Can a `network of workstations' provide cheap, scalable supercomputing power?
Researchers at the UC Berkeley are turning idle workstations into supercomputers. Will the integration make your company more efficient?
Scientists have been experimenting with networking clusters of computers together for years. In the past, they often wrote new software and created new hardware components for the systems. A team of researchers at the University of California, Berkeley has now developed a way of networking together workstations for supercomputer-class performance without modifying the hardware or operating system.
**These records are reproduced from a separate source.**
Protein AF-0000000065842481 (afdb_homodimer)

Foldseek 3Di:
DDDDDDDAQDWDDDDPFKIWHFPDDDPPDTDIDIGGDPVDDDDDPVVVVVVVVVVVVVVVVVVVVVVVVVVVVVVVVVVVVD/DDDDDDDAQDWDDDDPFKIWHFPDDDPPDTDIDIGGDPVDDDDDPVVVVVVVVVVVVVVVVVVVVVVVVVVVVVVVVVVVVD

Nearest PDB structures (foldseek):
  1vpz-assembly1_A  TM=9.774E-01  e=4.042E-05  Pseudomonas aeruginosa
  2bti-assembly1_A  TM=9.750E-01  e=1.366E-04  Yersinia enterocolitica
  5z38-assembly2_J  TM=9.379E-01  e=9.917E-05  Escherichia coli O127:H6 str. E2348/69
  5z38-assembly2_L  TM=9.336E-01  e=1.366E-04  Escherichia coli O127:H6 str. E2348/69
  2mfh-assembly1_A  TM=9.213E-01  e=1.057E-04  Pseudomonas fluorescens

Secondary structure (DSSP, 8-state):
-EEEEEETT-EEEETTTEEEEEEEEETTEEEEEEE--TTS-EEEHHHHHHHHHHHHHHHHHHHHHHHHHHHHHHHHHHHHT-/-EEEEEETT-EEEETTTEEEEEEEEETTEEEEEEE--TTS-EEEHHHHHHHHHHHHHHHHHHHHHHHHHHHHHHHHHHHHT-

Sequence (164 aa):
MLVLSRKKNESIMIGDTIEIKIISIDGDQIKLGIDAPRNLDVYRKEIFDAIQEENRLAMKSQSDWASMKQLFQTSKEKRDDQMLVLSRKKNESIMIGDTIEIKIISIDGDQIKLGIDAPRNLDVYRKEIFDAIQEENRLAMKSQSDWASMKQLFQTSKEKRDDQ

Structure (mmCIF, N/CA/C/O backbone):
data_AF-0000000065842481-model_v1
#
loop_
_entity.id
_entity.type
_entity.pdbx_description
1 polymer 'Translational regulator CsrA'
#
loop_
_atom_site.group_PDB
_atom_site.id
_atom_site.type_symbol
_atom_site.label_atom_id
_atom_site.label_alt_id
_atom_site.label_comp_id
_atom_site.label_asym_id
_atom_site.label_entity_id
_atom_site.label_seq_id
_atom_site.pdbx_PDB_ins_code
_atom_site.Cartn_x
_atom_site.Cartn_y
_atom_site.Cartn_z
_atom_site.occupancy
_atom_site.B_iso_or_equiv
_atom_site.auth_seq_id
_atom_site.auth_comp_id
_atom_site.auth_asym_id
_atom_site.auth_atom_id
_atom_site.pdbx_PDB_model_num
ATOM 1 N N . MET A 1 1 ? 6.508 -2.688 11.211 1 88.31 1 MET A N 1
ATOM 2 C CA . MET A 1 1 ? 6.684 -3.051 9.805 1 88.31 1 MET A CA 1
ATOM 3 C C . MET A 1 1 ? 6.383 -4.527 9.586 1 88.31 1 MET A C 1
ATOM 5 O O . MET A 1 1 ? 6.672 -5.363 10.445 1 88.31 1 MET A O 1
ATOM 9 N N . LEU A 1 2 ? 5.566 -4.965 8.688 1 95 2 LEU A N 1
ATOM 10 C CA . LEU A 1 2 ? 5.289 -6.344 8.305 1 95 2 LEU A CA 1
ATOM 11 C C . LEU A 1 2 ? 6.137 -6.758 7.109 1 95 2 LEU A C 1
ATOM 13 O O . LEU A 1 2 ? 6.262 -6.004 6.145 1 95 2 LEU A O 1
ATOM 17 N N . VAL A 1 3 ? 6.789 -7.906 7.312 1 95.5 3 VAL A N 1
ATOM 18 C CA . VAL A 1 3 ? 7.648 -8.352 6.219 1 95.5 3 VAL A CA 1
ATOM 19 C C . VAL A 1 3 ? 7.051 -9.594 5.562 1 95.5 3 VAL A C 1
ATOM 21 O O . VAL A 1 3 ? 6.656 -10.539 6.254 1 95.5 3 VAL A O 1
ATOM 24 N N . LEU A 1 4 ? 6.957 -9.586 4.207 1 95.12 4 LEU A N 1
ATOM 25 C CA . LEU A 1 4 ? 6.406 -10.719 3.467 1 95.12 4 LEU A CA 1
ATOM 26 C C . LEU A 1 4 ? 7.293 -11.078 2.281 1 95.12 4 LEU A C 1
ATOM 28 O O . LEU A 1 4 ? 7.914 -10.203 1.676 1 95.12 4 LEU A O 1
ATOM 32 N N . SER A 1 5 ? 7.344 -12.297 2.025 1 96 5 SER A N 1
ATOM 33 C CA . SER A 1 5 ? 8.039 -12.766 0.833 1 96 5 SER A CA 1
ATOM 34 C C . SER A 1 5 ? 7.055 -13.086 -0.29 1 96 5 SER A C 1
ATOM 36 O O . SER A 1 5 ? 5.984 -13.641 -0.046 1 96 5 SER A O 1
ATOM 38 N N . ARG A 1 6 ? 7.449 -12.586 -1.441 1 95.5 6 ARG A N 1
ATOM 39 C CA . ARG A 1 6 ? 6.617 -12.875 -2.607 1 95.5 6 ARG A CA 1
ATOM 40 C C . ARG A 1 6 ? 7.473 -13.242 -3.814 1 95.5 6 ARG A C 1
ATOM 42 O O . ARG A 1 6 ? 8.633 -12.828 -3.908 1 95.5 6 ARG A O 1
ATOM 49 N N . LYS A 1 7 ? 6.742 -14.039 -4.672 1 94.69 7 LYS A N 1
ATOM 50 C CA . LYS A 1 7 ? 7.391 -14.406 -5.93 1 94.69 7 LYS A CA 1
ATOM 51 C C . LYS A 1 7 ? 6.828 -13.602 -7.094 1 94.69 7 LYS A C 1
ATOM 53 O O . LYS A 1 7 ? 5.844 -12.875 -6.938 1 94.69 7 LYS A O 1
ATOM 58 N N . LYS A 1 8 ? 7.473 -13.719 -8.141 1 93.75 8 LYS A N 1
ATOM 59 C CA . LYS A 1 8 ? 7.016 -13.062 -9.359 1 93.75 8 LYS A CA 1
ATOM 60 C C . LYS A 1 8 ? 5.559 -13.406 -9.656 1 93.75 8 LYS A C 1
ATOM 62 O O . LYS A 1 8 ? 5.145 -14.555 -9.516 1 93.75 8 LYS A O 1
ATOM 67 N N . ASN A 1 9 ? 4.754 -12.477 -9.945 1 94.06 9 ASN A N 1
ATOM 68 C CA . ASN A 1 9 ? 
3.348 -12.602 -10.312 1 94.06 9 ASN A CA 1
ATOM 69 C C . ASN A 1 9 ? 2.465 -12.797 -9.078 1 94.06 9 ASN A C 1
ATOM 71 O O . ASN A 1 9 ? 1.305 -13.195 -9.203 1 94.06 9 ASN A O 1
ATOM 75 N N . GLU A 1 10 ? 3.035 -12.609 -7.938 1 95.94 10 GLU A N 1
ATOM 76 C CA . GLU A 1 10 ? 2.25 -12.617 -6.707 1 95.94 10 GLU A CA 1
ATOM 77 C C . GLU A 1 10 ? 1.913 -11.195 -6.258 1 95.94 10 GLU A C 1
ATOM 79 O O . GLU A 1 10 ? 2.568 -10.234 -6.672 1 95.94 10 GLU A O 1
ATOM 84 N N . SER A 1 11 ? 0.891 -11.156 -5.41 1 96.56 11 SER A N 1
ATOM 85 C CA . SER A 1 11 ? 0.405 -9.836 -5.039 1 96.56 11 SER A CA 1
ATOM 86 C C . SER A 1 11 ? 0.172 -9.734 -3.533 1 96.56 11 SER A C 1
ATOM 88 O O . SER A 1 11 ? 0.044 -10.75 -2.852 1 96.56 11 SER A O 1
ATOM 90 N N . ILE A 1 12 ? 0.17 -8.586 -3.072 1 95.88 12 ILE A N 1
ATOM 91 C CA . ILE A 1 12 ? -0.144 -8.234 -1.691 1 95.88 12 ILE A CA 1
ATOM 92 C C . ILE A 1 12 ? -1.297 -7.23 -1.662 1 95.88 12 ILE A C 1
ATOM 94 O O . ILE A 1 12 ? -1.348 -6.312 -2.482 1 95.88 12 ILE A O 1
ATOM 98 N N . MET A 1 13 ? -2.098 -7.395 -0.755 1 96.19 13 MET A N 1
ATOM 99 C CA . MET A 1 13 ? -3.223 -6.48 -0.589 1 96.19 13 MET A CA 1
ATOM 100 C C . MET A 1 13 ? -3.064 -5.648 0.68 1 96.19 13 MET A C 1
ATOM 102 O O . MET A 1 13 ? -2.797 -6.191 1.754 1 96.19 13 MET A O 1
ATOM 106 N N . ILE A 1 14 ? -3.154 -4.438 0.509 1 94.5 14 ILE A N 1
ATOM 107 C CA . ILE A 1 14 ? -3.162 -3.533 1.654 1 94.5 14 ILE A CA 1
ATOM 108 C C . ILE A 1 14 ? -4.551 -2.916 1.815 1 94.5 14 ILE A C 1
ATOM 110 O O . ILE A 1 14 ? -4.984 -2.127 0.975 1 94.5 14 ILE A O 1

Once perfected, network of workstation (NOW) technology will allow an IS manager to turn the underutilized workstations into components of a supercomputer during off hours. (3,300 words, including a sidebar)
You might have an unused supercomputer sitting in your office that stares you in the face every time you sit down to work. After all, if you are in a typical organization, every workstation sits idle for a good part of each day, and most of the night, while they draw power. A group researchers at the UC Berkeley is working on a way of linking these commodity boxes into what it calls a network of workstations (NOW) that scales up to supercomputer speeds. A survey of computer usage on campus concluded that at any given time, 60 percent of the workstations are unused with an even higher percentage unused at night.
During the past decade, researchers and corporate IT managers experimented with parallel computers, but their approaches often relied on expensive, custom-designed components that drove the cost beyond the range of affordability. In some cases, they experimented by building systems based on commodity processors. For example, Thinking Machines (Cambridge, MA) used SPARC chips for its final generation of parallel workstations before it got out of the hardware business. But even then it had to do a lot of work at the systems level on such mundane, but important components, as systems integration.
While vendors have been working on this basic design for some time,
NOW attempts to go beyond some of the earlier limitations in terms of
speed and cost. Cedric Krumbein, a researcher at UC Berkeley,
identifies four main differences between clustering techniques and
Developers of these early attempts at building supercomputers from workstations spent a lot of time reinventing the wheel by rewriting device drivers and doing software development. All of the operating systems had to be rewritten from scratch, and their applications were also rewritten or ported to the new environment. Furthermore, these pseudo-supercomputers did not hold much potential for IT managers with established networks who did not want multiple operating systems in their network, much less on the same workstations.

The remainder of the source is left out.